Each message may contain a set of attributes that are not directly used by the LLM, but can provide important contextual clues for other parts of the application.
m := agent.NewContentMessage(agent.RoleUser, "content...")
m.SetAttr("summary", getSummary())
A special case of attributes with no content are Tags:
m := agent.NewContentMessage(agent.RoleUser, "content...")
m.Tag("important")
This works well with filters.
The API for retrieving the content of a message is designed to support more than simply returning a string.
content, err := m.Content(context.Background())
if err != nil {
fmt.Fprintf(os.Stderr, "error getting message content: %v\n", err)
os.Exit(1)
}
Messages support running functions to dynamically generate content.

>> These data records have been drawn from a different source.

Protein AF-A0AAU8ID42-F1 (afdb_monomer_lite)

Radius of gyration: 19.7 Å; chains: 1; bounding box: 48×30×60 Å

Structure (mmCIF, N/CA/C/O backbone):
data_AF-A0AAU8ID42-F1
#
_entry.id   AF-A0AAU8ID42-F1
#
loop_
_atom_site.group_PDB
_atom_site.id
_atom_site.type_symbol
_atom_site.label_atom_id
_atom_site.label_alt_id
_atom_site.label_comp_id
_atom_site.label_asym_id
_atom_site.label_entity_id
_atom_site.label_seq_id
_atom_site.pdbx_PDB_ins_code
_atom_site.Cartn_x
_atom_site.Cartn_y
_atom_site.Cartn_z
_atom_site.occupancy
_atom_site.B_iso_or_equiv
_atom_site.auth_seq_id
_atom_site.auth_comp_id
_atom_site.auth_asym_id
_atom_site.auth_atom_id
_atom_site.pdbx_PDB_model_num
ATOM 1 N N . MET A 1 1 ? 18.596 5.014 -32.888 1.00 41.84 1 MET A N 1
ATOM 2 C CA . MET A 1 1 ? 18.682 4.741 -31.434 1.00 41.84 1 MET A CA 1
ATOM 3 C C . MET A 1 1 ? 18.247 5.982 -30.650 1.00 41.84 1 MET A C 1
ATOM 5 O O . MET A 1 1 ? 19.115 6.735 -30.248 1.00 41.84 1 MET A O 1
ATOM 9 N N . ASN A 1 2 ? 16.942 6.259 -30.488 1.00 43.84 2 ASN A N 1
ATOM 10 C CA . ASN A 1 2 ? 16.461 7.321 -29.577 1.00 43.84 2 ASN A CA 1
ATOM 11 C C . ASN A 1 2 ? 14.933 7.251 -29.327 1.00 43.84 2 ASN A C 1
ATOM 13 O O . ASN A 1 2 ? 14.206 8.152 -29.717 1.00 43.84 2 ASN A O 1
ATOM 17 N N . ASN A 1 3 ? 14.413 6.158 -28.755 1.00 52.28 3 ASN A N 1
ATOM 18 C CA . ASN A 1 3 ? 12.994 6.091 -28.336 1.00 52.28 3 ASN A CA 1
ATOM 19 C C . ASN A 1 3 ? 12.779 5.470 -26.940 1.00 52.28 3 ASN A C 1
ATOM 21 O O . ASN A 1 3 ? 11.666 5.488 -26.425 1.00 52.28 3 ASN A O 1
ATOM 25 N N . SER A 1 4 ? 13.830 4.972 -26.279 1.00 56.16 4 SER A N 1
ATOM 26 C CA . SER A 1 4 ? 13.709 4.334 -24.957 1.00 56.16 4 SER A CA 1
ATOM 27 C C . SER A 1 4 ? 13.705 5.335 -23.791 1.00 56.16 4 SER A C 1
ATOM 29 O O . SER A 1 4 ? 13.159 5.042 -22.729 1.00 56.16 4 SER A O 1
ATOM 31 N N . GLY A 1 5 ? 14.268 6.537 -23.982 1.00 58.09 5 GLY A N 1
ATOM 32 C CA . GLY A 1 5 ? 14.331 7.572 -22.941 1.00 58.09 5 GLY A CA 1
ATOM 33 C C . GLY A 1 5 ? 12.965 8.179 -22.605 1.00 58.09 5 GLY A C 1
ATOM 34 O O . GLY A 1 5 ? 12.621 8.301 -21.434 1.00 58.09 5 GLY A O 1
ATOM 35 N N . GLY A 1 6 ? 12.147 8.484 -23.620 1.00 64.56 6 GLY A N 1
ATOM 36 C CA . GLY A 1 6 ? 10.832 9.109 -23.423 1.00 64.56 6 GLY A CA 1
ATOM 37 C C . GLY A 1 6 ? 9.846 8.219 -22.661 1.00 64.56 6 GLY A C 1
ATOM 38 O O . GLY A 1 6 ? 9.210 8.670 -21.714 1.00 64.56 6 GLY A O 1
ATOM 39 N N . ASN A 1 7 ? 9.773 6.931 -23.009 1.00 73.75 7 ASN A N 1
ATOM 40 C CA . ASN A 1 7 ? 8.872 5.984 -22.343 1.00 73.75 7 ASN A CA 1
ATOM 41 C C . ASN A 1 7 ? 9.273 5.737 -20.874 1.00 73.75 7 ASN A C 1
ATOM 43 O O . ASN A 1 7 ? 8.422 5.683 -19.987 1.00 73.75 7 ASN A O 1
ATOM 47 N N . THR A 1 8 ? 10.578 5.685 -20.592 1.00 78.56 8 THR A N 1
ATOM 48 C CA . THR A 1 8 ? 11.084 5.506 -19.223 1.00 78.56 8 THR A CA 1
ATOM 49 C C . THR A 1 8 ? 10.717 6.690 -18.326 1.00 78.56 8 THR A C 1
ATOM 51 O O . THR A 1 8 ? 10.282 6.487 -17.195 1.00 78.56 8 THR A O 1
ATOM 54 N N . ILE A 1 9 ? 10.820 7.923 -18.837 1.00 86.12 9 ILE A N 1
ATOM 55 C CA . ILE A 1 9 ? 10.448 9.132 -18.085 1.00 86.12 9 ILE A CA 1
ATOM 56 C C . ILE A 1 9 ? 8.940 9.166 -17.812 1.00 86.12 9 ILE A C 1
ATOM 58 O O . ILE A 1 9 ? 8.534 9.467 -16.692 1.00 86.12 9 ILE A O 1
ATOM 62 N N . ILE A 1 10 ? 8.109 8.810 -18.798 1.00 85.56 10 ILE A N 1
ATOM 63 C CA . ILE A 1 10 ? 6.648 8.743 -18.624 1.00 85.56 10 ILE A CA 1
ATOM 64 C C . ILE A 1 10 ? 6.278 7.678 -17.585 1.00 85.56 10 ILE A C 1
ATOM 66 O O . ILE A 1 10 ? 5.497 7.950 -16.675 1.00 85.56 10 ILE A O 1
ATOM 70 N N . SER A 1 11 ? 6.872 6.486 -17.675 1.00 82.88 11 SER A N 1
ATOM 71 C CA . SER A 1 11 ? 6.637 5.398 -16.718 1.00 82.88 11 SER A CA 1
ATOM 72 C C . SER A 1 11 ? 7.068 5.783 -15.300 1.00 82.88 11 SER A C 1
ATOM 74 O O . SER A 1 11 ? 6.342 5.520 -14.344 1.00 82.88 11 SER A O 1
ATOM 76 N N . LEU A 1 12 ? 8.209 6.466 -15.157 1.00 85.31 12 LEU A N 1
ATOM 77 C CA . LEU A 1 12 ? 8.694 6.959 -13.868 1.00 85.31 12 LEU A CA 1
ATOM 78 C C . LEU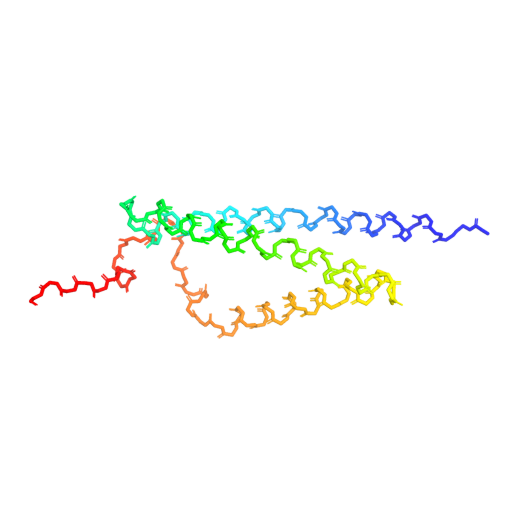 A 1 12 ? 7.776 8.043 -13.289 1.00 85.31 12 LEU A C 1
ATOM 80 O O . LEU A 1 12 ? 7.482 8.017 -12.095 1.00 85.31 12 LEU A O 1
ATOM 84 N N . ALA A 1 13 ? 7.292 8.965 -14.124 1.00 89.25 13 ALA A N 1
ATOM 85 C CA . ALA A 1 13 ? 6.355 10.002 -13.706 1.00 89.25 13 ALA A CA 1
ATOM 86 C C . ALA A 1 13 ? 5.017 9.404 -13.246 1.00 89.25 13 ALA A C 1
ATOM 88 O O . ALA A 1 13 ? 4.515 9.780 -12.189 1.00 89.25 13 ALA A O 1
ATOM 89 N N . LEU A 1 14 ? 4.471 8.432 -13.986 1.00 86.00 14 LEU A N 1
ATOM 90 C CA . LEU A 1 14 ? 3.251 7.708 -13.605 1.00 86.00 14 LEU A CA 1
ATOM 91 C C . LEU A 1 14 ? 3.441 6.911 -12.306 1.00 86.00 14 LEU A C 1
ATOM 93 O O . LEU A 1 14 ? 2.563 6.906 -11.440 1.00 86.00 14 LEU A O 1
ATOM 97 N N . TYR A 1 15 ? 4.602 6.277 -12.139 1.00 83.19 15 TYR A N 1
ATOM 98 C CA . TYR A 1 15 ? 4.944 5.566 -10.911 1.00 83.19 15 TYR A CA 1
ATOM 99 C C . TYR A 1 15 ? 5.027 6.523 -9.715 1.00 83.19 15 TYR A C 1
ATOM 101 O O . TYR A 1 15 ? 4.381 6.289 -8.695 1.00 83.19 15 TYR A O 1
ATOM 109 N N . ALA A 1 16 ? 5.730 7.650 -9.855 1.00 86.19 16 ALA A N 1
ATOM 110 C CA . ALA A 1 16 ? 5.821 8.678 -8.820 1.00 86.19 16 ALA A CA 1
ATOM 111 C C . ALA A 1 16 ? 4.447 9.282 -8.479 1.00 86.19 16 ALA A C 1
ATOM 113 O O . ALA A 1 16 ? 4.114 9.441 -7.306 1.00 86.19 16 ALA A O 1
ATOM 114 N N . ALA A 1 17 ? 3.612 9.542 -9.488 1.00 88.81 17 ALA A N 1
ATOM 115 C CA . ALA A 1 17 ? 2.253 10.051 -9.308 1.00 88.81 17 ALA A CA 1
ATOM 116 C C . ALA A 1 17 ? 1.322 9.068 -8.575 1.00 88.81 17 ALA A C 1
ATOM 118 O O . ALA A 1 17 ? 0.297 9.485 -8.037 1.00 88.81 17 ALA A O 1
ATOM 119 N N . SER A 1 18 ? 1.676 7.781 -8.504 1.00 85.62 18 SER A N 1
ATOM 120 C CA . SER A 1 18 ? 0.898 6.771 -7.778 1.00 85.62 18 SER A CA 1
ATOM 121 C C . SER A 1 18 ? 1.138 6.806 -6.260 1.00 85.62 18 SER A C 1
ATOM 123 O O . SER A 1 18 ? 0.249 6.439 -5.490 1.00 85.62 18 SER A O 1
ATOM 125 N N . PHE A 1 19 ? 2.296 7.292 -5.794 1.00 83.81 19 PHE A N 1
ATOM 126 C CA . PHE A 1 19 ? 2.628 7.347 -4.360 1.00 83.81 19 PHE A CA 1
ATOM 127 C C . PHE A 1 19 ? 1.645 8.169 -3.516 1.00 83.81 19 PHE A C 1
ATOM 129 O O . PHE A 1 19 ? 1.252 7.679 -2.457 1.00 83.81 19 PHE A O 1
ATOM 136 N N . PRO A 1 20 ? 1.205 9.371 -3.941 1.00 88.19 20 PRO A N 1
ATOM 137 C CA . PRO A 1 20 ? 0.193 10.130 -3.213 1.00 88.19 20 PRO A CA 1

func generateSystem(ctx context.Context) (string, error) {
currentDate := time.Now().Format("2006-01-02")
content := fmt.Sprintf("System Message - Date: %s", currentDate)
return content, nil
}
msg := agent.NewDynamicMessage(agent.RoleSystem, generateSystem)
a.AddMessage(msg)
Agents are designed to operate in "steps" by calling:
msg, err := a.Step(context.Background())
A step is generally a single message sent to the LLM and the response returned. Middleware such as Tools can intercept those steps and run other actions instead.
For prototypes, tools or other simple use cases, it may be helpful to run Step automatically until some end condition is detected. There are some built-in helpers to support this.
RunUntil
provides some sugar for running steps until either the context is
canceled or a provided function returns true
.
count := 0
func runTwice(ctx context.Context) bool {
count++
return count == 2
}
err := agent.RunUntil(context.Background(), a, runTwice)

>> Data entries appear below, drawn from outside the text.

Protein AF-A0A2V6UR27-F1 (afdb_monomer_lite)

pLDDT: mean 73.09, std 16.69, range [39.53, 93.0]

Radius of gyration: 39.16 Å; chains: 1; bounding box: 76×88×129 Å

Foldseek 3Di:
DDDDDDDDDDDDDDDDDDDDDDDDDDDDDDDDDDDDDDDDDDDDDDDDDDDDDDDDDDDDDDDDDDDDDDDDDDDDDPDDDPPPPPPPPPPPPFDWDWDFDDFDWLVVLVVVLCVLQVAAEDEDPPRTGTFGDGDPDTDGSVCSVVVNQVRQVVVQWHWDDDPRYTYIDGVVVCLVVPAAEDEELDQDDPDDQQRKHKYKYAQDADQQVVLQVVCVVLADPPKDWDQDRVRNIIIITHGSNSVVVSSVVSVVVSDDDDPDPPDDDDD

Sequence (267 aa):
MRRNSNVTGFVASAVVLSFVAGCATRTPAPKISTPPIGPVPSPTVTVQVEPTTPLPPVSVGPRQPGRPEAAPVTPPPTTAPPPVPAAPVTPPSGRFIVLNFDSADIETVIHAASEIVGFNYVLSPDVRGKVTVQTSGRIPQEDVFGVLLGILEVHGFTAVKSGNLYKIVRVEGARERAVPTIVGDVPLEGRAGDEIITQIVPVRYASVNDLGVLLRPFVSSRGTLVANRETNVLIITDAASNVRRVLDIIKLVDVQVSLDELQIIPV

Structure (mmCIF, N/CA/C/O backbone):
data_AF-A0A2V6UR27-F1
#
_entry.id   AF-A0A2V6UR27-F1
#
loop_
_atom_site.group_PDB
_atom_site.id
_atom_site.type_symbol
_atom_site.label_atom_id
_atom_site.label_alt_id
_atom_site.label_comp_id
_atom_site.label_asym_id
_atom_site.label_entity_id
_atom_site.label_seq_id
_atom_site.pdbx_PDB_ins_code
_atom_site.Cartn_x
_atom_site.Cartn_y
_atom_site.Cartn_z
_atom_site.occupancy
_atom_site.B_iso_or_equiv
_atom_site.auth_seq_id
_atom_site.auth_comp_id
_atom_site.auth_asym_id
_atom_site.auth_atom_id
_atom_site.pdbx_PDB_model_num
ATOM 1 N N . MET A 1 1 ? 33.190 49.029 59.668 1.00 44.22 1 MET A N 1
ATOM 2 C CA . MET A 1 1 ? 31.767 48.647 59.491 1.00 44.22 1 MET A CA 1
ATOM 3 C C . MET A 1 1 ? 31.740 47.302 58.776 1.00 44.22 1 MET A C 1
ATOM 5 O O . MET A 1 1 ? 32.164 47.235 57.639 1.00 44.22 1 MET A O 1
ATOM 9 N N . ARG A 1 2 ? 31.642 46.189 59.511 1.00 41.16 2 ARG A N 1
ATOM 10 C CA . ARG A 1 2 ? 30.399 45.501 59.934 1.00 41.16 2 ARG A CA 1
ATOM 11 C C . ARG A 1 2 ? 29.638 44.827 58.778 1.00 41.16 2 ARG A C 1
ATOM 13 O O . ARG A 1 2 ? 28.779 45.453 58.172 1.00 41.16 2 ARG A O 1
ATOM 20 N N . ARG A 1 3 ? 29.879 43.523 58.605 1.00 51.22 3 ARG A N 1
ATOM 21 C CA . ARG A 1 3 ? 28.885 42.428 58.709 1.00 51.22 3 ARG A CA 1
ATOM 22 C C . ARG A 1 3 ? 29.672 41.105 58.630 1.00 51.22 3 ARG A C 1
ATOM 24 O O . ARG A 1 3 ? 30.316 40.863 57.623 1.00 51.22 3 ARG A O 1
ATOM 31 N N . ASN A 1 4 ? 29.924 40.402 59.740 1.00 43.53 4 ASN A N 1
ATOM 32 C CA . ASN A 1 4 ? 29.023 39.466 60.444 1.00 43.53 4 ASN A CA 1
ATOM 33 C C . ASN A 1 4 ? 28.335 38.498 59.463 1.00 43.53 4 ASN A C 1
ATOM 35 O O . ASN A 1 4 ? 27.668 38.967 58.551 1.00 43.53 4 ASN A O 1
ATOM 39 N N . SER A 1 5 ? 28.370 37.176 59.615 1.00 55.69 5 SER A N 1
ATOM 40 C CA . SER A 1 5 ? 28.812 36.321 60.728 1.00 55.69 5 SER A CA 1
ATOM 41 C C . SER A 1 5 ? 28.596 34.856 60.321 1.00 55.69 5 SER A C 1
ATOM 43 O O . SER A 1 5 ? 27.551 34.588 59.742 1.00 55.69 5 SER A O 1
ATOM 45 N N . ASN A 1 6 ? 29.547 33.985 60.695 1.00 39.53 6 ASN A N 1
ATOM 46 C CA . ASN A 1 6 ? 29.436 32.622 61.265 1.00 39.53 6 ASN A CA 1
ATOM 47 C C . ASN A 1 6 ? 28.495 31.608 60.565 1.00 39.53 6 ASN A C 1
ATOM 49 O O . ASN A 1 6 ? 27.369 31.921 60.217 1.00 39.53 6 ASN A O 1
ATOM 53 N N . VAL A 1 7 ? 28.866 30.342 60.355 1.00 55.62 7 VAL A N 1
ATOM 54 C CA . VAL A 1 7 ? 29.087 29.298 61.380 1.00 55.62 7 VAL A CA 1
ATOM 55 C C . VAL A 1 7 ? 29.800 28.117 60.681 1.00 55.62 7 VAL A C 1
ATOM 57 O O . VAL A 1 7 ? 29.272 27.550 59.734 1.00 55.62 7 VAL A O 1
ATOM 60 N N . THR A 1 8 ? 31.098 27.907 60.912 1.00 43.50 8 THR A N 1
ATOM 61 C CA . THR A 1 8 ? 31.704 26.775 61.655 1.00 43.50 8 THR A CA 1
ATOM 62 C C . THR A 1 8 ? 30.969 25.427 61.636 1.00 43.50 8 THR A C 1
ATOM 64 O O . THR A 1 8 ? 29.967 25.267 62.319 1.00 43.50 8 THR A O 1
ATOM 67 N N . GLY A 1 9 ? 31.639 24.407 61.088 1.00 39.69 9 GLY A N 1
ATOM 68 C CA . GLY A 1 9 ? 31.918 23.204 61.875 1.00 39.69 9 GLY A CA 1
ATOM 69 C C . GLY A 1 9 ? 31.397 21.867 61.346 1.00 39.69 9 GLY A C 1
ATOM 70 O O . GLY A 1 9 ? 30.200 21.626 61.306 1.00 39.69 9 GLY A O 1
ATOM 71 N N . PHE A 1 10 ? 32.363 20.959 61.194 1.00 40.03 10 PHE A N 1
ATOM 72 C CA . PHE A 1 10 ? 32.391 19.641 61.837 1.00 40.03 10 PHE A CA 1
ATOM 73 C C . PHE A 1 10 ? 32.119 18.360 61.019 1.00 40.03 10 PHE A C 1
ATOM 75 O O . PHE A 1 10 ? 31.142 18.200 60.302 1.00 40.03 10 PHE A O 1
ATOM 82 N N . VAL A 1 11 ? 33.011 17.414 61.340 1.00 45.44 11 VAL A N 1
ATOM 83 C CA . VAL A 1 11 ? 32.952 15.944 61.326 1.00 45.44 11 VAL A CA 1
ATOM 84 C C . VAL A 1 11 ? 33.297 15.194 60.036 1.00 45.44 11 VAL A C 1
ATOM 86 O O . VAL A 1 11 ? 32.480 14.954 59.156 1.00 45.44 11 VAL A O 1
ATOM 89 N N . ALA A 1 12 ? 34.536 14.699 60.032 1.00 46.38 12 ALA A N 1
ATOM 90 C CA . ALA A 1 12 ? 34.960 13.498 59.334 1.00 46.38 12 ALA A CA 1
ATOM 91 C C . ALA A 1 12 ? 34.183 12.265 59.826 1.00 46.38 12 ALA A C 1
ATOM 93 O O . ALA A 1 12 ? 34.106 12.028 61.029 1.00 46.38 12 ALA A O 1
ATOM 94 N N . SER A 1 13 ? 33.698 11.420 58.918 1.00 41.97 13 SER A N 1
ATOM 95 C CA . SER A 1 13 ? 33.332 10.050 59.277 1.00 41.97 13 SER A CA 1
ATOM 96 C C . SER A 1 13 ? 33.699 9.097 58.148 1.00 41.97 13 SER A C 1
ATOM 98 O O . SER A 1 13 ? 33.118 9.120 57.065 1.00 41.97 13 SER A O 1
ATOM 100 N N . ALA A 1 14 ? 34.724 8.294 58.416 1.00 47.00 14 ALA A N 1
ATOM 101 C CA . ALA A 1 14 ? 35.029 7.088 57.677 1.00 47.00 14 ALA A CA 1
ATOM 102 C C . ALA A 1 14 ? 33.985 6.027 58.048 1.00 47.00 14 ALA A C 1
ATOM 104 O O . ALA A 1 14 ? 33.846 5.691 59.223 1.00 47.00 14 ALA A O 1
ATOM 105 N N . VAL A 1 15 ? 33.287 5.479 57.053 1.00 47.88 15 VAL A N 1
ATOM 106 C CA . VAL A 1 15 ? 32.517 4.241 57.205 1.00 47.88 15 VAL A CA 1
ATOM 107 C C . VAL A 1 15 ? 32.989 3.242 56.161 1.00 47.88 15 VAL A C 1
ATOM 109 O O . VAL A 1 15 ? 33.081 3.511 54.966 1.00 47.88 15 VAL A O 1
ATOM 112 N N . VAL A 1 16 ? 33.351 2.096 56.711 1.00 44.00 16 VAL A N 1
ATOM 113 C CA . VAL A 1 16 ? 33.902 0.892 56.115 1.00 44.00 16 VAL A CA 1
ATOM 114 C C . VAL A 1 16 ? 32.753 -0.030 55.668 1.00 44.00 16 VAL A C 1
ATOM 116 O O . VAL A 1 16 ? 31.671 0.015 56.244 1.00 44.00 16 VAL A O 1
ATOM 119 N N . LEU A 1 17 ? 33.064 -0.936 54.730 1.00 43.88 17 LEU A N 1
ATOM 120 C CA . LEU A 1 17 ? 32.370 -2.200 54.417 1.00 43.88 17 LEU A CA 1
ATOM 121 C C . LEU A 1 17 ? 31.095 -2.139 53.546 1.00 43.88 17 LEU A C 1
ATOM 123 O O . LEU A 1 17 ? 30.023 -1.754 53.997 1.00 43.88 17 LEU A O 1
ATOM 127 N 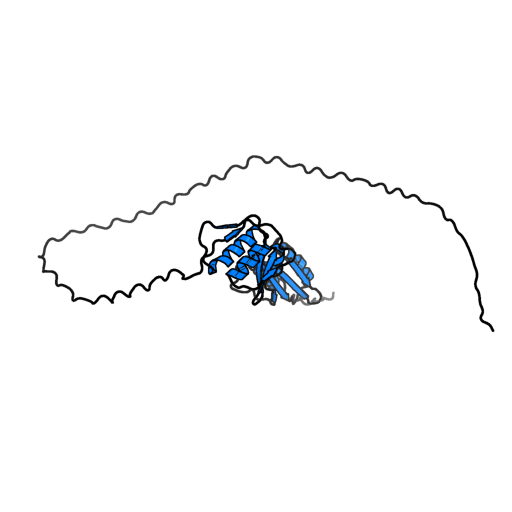N . SER A 1 18 ? 31.161 -2.738 52.349 1.00 48.81 18 SER A N 1
ATOM 128 C CA . SER A 1 18 ? 30.584 -4.081 52.124 1.00 48.81 18 SER A CA 1
ATOM 129 C C . SER A 1 18 ? 30.781 -4.556 50.681 1.00 48.81 18 SER A C 1
ATOM 131 O O . SER A 1 18 ? 30.274 -3.971 49.728 1.00 48.81 18 SER A O 1
ATOM 133 N N . PHE A 1 19 ? 31.509 -5.665 50.547 1.00 48.09 19 PHE A N 1
ATOM 134 C CA . PHE A 1 19 ? 31.504 -6.537 49.378 1.00 48.09 19 PHE A CA 1
ATOM 135 C C . PHE A 1 19 ? 30.118 -7.174 49.229 1.00 48.09 19 PHE A C 1
ATOM 137 O O . PHE A 1 19 ? 29.653 -7.840 50.152 1.00 48.09 19 PHE A O 1
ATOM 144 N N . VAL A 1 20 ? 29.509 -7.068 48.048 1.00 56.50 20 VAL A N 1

One common usecase is to run an Agent until the Assistant responds to the user
(rather than run tools). This can be easily configured with the StopOnReply
check function.
a := agent.New(c, agent.WithCheck(agent.StopOnReply))
err := Run(context.Background(), a)
These patterns may not be appropriate for production applications where full control over the stopping of an agent is likely desired. These patterns should be adapted as needed.